◆ TASK GOAL: A verbatim copy of the lines starting at the one with "ATOM 189 C CA" and ending at the last line below is required; include nothing else.

(Data excerpts)
—————
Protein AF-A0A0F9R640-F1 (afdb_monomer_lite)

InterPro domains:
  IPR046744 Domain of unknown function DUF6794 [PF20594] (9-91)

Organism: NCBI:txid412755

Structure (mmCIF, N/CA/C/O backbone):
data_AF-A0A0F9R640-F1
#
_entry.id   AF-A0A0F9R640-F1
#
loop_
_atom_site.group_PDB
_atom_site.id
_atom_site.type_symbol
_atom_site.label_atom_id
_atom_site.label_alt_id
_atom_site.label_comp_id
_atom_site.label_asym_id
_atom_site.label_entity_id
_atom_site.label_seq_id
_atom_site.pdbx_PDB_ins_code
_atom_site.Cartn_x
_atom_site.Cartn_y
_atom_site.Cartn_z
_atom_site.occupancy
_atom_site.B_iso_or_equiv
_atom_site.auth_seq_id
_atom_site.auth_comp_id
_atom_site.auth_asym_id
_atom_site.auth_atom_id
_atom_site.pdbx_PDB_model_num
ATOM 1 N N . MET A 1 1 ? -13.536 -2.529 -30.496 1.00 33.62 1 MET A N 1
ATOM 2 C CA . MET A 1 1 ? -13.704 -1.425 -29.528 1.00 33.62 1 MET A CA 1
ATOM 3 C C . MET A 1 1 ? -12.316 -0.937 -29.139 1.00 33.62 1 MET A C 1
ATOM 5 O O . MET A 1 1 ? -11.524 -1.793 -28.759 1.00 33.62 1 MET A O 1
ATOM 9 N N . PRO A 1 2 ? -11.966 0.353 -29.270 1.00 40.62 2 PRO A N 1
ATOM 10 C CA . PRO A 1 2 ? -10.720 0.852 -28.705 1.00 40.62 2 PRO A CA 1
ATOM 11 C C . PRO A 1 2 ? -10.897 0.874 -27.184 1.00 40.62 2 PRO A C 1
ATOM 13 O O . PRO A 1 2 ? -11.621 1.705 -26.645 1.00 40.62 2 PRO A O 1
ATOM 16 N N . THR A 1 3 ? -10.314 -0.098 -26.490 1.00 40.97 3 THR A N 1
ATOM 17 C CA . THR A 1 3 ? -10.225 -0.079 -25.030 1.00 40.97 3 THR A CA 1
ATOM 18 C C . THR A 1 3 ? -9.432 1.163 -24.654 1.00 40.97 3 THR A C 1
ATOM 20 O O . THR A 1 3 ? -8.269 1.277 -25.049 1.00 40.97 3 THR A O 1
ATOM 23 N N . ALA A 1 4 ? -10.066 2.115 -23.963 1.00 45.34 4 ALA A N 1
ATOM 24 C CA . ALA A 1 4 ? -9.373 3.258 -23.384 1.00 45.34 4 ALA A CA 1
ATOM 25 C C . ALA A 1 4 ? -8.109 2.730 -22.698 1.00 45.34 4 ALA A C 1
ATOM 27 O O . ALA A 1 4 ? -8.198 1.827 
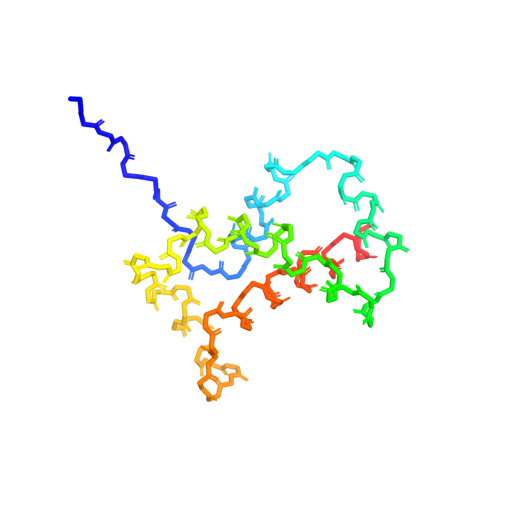-21.864 1.00 45.34 4 ALA A O 1
ATOM 28 N N . LYS A 1 5 ? -6.933 3.209 -23.123 1.00 49.59 5 LYS A N 1
ATOM 29 C CA . LYS A 1 5 ? -5.673 2.881 -22.457 1.00 49.59 5 LYS A CA 1
ATOM 30 C C . LYS A 1 5 ? -5.859 3.300 -21.006 1.00 49.59 5 LYS A C 1
ATOM 32 O O . LYS A 1 5 ? -5.915 4.493 -20.729 1.00 49.59 5 LYS A O 1
ATOM 37 N N . LYS A 1 6 ? -6.049 2.331 -20.113 1.00 55.88 6 LYS A N 1
ATOM 38 C CA . LYS A 1 6 ? -6.139 2.561 -18.675 1.00 55.88 6 LYS A CA 1
ATOM 39 C C . LYS A 1 6 ? -4.782 3.141 -18.297 1.00 55.88 6 LYS A C 1
ATOM 41 O O . LYS A 1 6 ? -3.801 2.405 -18.274 1.00 55.88 6 LYS A O 1
ATOM 46 N N . GLU A 1 7 ? -4.690 4.467 -18.191 1.00 68.44 7 GLU A N 1
ATOM 47 C CA . GLU A 1 7 ? -3.417 5.136 -17.922 1.00 68.44 7 GLU A CA 1
ATOM 48 C C . GLU A 1 7 ? -2.884 4.540 -16.633 1.00 68.44 7 GLU A C 1
ATOM 50 O O . GLU A 1 7 ? -3.589 4.583 -15.637 1.00 68.44 7 GLU A O 1
ATOM 55 N N . LEU A 1 8 ? -1.735 3.880 -16.637 1.00 73.12 8 LEU A N 1
ATOM 56 C CA . LEU A 1 8 ? -1.231 3.247 -15.423 1.00 73.12 8 LEU A CA 1
ATOM 57 C C . LEU A 1 8 ? -0.645 4.331 -14.508 1.00 73.12 8 LEU A C 1
ATOM 59 O O . LEU A 1 8 ? -0.099 5.307 -15.028 1.00 73.12 8 LEU A O 1
ATOM 63 N N . PRO A 1 9 ? -0.755 4.201 -13.173 1.00 75.56 9 PRO A N 1
ATOM 64 C CA . PRO A 1 9 ? -0.082 5.137 -12.282 1.00 75.56 9 PRO A CA 1
ATOM 65 C C . PRO A 1 9 ? 1.429 5.061 -12.526 1.00 75.56 9 PRO A C 1
ATOM 67 O O . PRO A 1 9 ? 1.979 3.960 -12.656 1.00 75.56 9 PRO A O 1
ATOM 70 N N . ARG A 1 10 ? 2.087 6.223 -12.610 1.00 75.44 10 ARG A N 1
ATOM 71 C CA . ARG A 1 10 ? 3.534 6.321 -12.848 1.00 75.44 10 ARG A CA 1
ATOM 72 C C . ARG A 1 10 ? 4.317 6.506 -11.551 1.00 75.44 10 ARG A C 1
ATOM 74 O O . ARG A 1 10 ? 5.507 6.208 -11.522 1.00 75.44 10 ARG A O 1
ATOM 81 N N . THR A 1 11 ? 3.658 6.950 -10.480 1.00 78.56 11 THR A N 1
ATOM 82 C CA . THR A 1 11 ? 4.254 7.130 -9.148 1.00 78.56 11 THR A CA 1
ATOM 83 C C . THR A 1 11 ? 3.482 6.384 -8.058 1.00 78.56 11 THR A C 1
ATOM 85 O O . THR A 1 11 ? 2.316 6.014 -8.226 1.00 78.56 11 THR A O 1
ATOM 88 N N . VAL A 1 12 ? 4.137 6.171 -6.910 1.00 79.88 12 VAL A N 1
ATOM 89 C CA . VAL A 1 12 ? 3.497 5.584 -5.719 1.00 79.88 12 VAL A CA 1
ATOM 90 C C . VAL A 1 12 ? 2.347 6.470 -5.232 1.00 79.88 12 VAL A C 1
ATOM 92 O O . VAL A 1 12 ? 1.302 5.956 -4.852 1.00 79.88 12 VAL A O 1
ATOM 95 N N . GLU A 1 13 ? 2.493 7.793 -5.304 1.00 80.25 13 GLU A N 1
ATOM 96 C CA . GLU A 1 13 ? 1.445 8.738 -4.903 1.00 80.25 13 GLU A CA 1
ATOM 97 C C . GLU A 1 13 ? 0.191 8.616 -5.777 1.00 80.25 13 GLU A C 1
ATOM 99 O O . GLU A 1 13 ? -0.913 8.522 -5.243 1.00 80.25 13 GLU A O 1
ATOM 104 N N . GLU A 1 14 ? 0.347 8.537 -7.104 1.00 82.75 14 GLU A N 1
ATOM 105 C CA . GLU A 1 14 ? -0.778 8.318 -8.024 1.00 82.75 14 GLU A CA 1
ATOM 106 C C . GLU A 1 14 ? -1.456 6.964 -7.786 1.00 82.75 14 GLU A C 1
ATOM 108 O O . GLU A 1 14 ? -2.682 6.850 -7.839 1.00 82.75 14 GLU A O 1
ATOM 113 N N . ALA A 1 15 ? -0.661 5.927 -7.510 1.00 83.88 15 ALA A N 1
ATOM 114 C CA . ALA A 1 15 ? -1.160 4.598 -7.181 1.00 83.88 15 ALA A CA 1
ATOM 115 C C . ALA A 1 15 ? -2.001 4.614 -5.893 1.00 83.88 15 ALA A C 1
ATOM 117 O O . ALA A 1 15 ? -3.093 4.045 -5.857 1.00 83.88 15 ALA A O 1
ATOM 118 N N . VAL A 1 16 ? -1.527 5.308 -4.855 1.00 85.62 16 VAL A N 1
ATOM 119 C CA . VAL A 1 16 ? -2.243 5.477 -3.585 1.00 85.62 16 VAL A CA 1
ATOM 120 C C . VAL A 1 16 ? -3.529 6.283 -3.771 1.00 85.62 16 VAL A C 1
ATOM 122 O O . VAL A 1 16 ? -4.569 5.892 -3.248 1.00 85.62 16 VAL A O 1
ATOM 125 N N . ASP A 1 17 ? -3.491 7.385 -4.520 1.00 86.12 17 ASP A N 1
ATOM 126 C CA . ASP A 1 17 ? -4.668 8.233 -4.747 1.00 86.12 17 ASP A CA 1
ATOM 127 C C . ASP A 1 17 ? -5.776 7.498 -5.514 1.00 86.12 17 ASP A C 1
ATOM 129 O O . ASP A 1 17 ? -6.960 7.552 -5.164 1.00 86.12 17 ASP A O 1
ATOM 133 N N . ARG A 1 
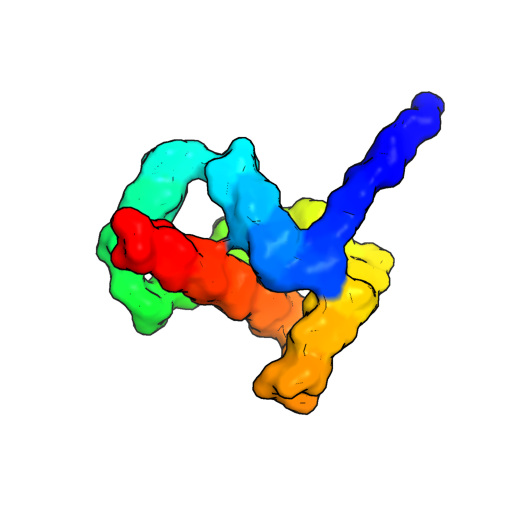18 ? -5.376 6.686 -6.497 1.00 85.69 18 ARG A N 1
ATOM 134 C CA . ARG A 1 18 ? -6.298 5.773 -7.168 1.00 85.69 18 ARG A CA 1
ATOM 135 C C . ARG A 1 18 ? -6.849 4.712 -6.243 1.00 85.69 18 ARG A C 1
ATOM 137 O O . ARG A 1 18 ? -8.053 4.489 -6.274 1.00 85.69 18 ARG A O 1
ATOM 144 N N . LEU A 1 19 ? -6.013 4.070 -5.427 1.00 85.81 19 LEU A N 1
ATOM 145 C CA . LEU A 1 19 ? -6.501 3.077 -4.471 1.00 85.81 19 LEU A CA 1
ATOM 146 C C . LEU A 1 19 ? -7.530 3.681 -3.528 1.00 85.81 19 LEU A C 1
ATOM 148 O O . LEU A 1 19 ? -8.579 3.081 -3.348 1.00 85.81 19 LEU A O 1
ATOM 152 N N . LEU A 1 20 ? -7.294 4.891 -3.015 1.00 85.44 20 LEU A N 1
ATOM 153 C CA . LEU A 1 20 ? -8.265 5.604 -2.184 1.00 85.44 20 LEU A CA 1
ATOM 154 C C . LEU A 1 20 ? -9.609 5.829 -2.886 1.00 85.44 20 LEU A C 1
ATOM 156 O O . LEU A 1 20 ? -10.636 5.879 -2.217 1.00 85.44 20 LEU A O 1
ATOM 160 N N . SER A 1 21 ? -9.622 5.962 -4.208 1.00 85.38 21 SER A N 1
ATOM 161 C CA . SER A 1 21 ? -10.860 6.101 -4.983 1.00 85.38 21 SER A CA 1
ATOM 162 C C . SER A 1 21 ? -11.495 4.756 -5.364 1.00 85.38 21 SER A C 1
ATOM 164 O O . SER A 1 21 ? -12.663 4.726 -5.738 1.00 85.38 21 SER A O 1
ATOM 166 N N . LEU A 1 22 ? -10.735 3.656 -5.305 1.00 84.00 22 LEU A N 1
ATOM 167 C CA . LEU A 1 22 ? -11.149 2.321 -5.750 1.00 84.00 22 LEU A CA 1
ATOM 168 C C . LEU A 1 22 ? -11.610 1.411 -4.607 1.00 84.00 22 LEU A C 1
ATOM 170 O O . LEU A 1 22 ? -12.500 0.592 -4.823 1.00 84.00 22 LEU A O 1
ATOM 174 N N . ILE A 1 23 ? -11.002 1.523 -3.425 1.00 84.69 23 ILE A N 1
ATOM 175 C CA . ILE A 1 23 ? -11.355 0.701 -2.261 1.00 84.69 23 ILE A CA 1
ATOM 176 C C . ILE A 1 23 ? -12.473 1.356 -1.444 1.00 84.69 23 ILE A C 1
ATOM 178 O O . ILE A 1 23 ? -12.568 2.585 -1.361 1.00 84.69 23 ILE A O 1
ATOM 182 N N . SER A 1 24 ? -13.299 0.531 -0.807 1.00 86.94 24 SER A N 1
ATOM 183 C CA . SER A 1 24 ? -14.431 0.986 -0.001 1.00 86.94 24 SER A CA 1
ATOM 184 C C . SER A 1 24 ? -13.978 1.663 1.297 1.00 86.94 24 SER A C 1
ATOM 186 O O . SER A 1 24 ? -12.877 1.433 1.799 1.00 86.94 24 SER A O 1
ATOM 188 N N . GLU A 1 25 ? -14.853 2.465 1.908 1.00 86.81 25 GLU A N 1
ATOM 189 C CA . GLU A 1 25 ? -14.582 3.066 3.225 1.00 86.81 25 GLU A CA 1
ATOM 190 C C . GLU A 1 25 ? -14.343 2.010 4.323 1.00 86.81 25 GLU A C 1
ATOM 192 O O . GLU A 1 25 ? -13.588 2.258 5.264 1.00 86.81 25 GLU A O 1
ATOM 197 N N . GLU A 1 26 ? -14.947 0.821 4.199 1.00 87.00 26 GLU A N 1
ATOM 198 C CA . GLU A 1 26 ? -14.695 -0.321 5.090 1.00 87.00 26 GLU A CA 1
ATOM 199 C C . GLU A 1 26 ? -13.257 -0.849 4.967 1.00 87.00 26 GLU A C 1
ATOM 201 O O . GLU A 1 26 ? -12.609 -1.115 5.982 1.00 87.00 26 GLU A O 1
ATOM 206 N N . ASP A 1 27 ? -12.721 -0.925 3.746 1.00 86.44 27 ASP A N 1
ATOM 207 C CA . ASP A 1 27 ? -11.352 -1.372 3.490 1.00 86.44 27 ASP A CA 1
ATOM 208 C C . ASP A 1 27 ? -10.355 -0.348 4.031 1.00 86.44 27 ASP A C 1
ATOM 210 O O . ASP A 1 27 ? -9.373 -0.711 4.679 1.00 86.44 27 ASP A O 1
ATOM 214 N N . LYS A 1 28 ? -10.638 0.948 3.840 1.00 88.69 28 LYS A N 1
ATOM 215 C CA . LYS A 1 28 ? -9.830 2.044 4.400 1.00 88.69 28 LYS A CA 1
ATOM 216 C C . LYS A 1 28 ? -9.781 1.982 5.921 1.00 88.69 28 LYS A C 1
ATOM 218 O O . LYS A 1 28 ? -8.706 2.117 6.502 1.00 88.69 28 LYS A O 1
ATOM 223 N N . GLN A 1 29 ? -10.924 1.771 6.572 1.00 88.62 29 GLN A N 1
ATOM 224 C CA . GLN A 1 29 ? -10.979 1.619 8.027 1.00 88.62 29 GLN A CA 1
ATOM 225 C C . GLN A 1 29 ? -10.253 0.357 8.489 1.00 88.62 29 GLN A C 1
ATOM 227 O O . GLN A 1 29 ? -9.524 0.405 9.476 1.00 88.62 29 GLN A O 1
ATOM 232 N N . SER A 1 30 ? -10.399 -0.754 7.769 1.00 88.31 30 SER A N 1
ATOM 233 C CA . SER A 1 30 ? -9.699 -2.004 8.076 1.00 88.31 30 SER A CA 1
ATOM 234 C C . SER A 1 30 ? -8.182 -1.828 7.990 1.00 88.31 30 SER A C 1
ATOM 236 O O . SER A 1 30 ? -7.470 -2.203 8.920 1.00 88.31 30 SER A O 1
ATOM 238 N N . LEU A 1 31 ? -7.687 -1.167 6.938 1.00 88.62 31 LEU A N 1
ATOM 239 C CA . LEU A 1 31 ? -6.280 -0.781 6.805 1.00 88.62 31 LEU A CA 1
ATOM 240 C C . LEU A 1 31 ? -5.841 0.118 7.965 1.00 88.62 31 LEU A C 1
—————
◆ RESULT OF THE TASK:
ATOM 189 C CA . GLU A 1 25 ? -14.582 3.066 3.225 1.00 86.81 25 GLU A CA 1
ATOM 190 C C . GLU A 1 25 ? -14.343 2.010 4.323 1.00 86.81 25 GLU A C 1
ATOM 192 O O . GLU A 1 25 ? -13.588 2.258 5.264 1.00 86.81 25 GLU A O 1
ATOM 197 N N . GLU A 1 26 ? -14.947 0.821 4.199 1.00 87.00 26 GLU A N 1
ATOM 198 C CA . GLU A 1 26 ? -14.695 -0.321 5.090 1.00 87.00 26 GLU A CA 1
ATOM 199 C C . GLU A 1 26 ? -13.257 -0.849 4.967 1.00 87.00 26 GLU A C 1
ATOM 201 O O . GLU A 1 26 ? -12.609 -1.115 5.982 1.00 87.00 26 GLU A O 1
ATOM 206 N N . ASP A 1 27 ? -12.721 -0.925 3.746 1.00 86.44 27 ASP A N 1
ATOM 207 C CA . ASP A 1 27 ? -11.352 -1.372 3.490 1.00 86.44 27 ASP A CA 1
ATOM 208 C C . ASP A 1 27 ? -10.355 -0.348 4.031 1.00 86.44 27 ASP A C 1
ATOM 210 O O . ASP A 1 27 ? -9.373 -0.711 4.679 1.00 86.44 27 ASP A O 1
ATOM 214 N N . LYS A 1 28 ? -10.638 0.948 3.840 1.00 88.69 28 LYS A N 1
ATOM 215 C CA . LYS A 1 28 ? -9.830 2.044 4.400 1.00 88.69 28 LYS A CA 1
ATOM 216 C C . LYS A 1 28 ? -9.781 1.982 5.921 1.00 88.69 28 LYS A C 1
ATOM 218 O O . LYS A 1 28 ? -8.706 2.117 6.502 1.00 88.69 28 LYS A O 1
ATOM 223 N N . GLN A 1 29 ? -10.924 1.771 6.572 1.00 88.62 29 GLN A N 1
ATOM 224 C CA . GLN A 1 29 ? -10.979 1.619 8.027 1.00 88.62 29 GLN A CA 1
ATOM 225 C C . GLN A 1 29 ? -10.253 0.357 8.489 1.00 88.62 29 GLN A C 1
ATOM 227 O O . GLN A 1 29 ? -9.524 0.405 9.476 1.00 88.62 29 GLN A O 1
ATOM 232 N N . SER A 1 30 ? -10.399 -0.754 7.769 1.00 88.31 30 SER A N 1
ATOM 233 C CA . SER A 1 30 ? -9.699 -2.004 8.076 1.00 88.31 30 SER A CA 1
ATOM 234 C C . SER A 1 30 ? -8.182 -1.828 7.990 1.00 88.31 30 SER A C 1
ATOM 236 O O . SER A 1 30 ? -7.470 -2.203 8.920 1.00 88.31 30 SER A O 1
ATOM 238 N N . LEU A 1 31 ? -7.687 -1.167 6.938 1.00 88.62 31 LEU A N 1
ATOM 239 C CA . LEU A 1 31 ? -6.280 -0.781 6.805 1.00 88.62 31 LEU A CA 1
ATOM 240 C C . LEU A 1 31 ? -5.841 0.118 7.965 1.00 88.62 31 LEU A C 1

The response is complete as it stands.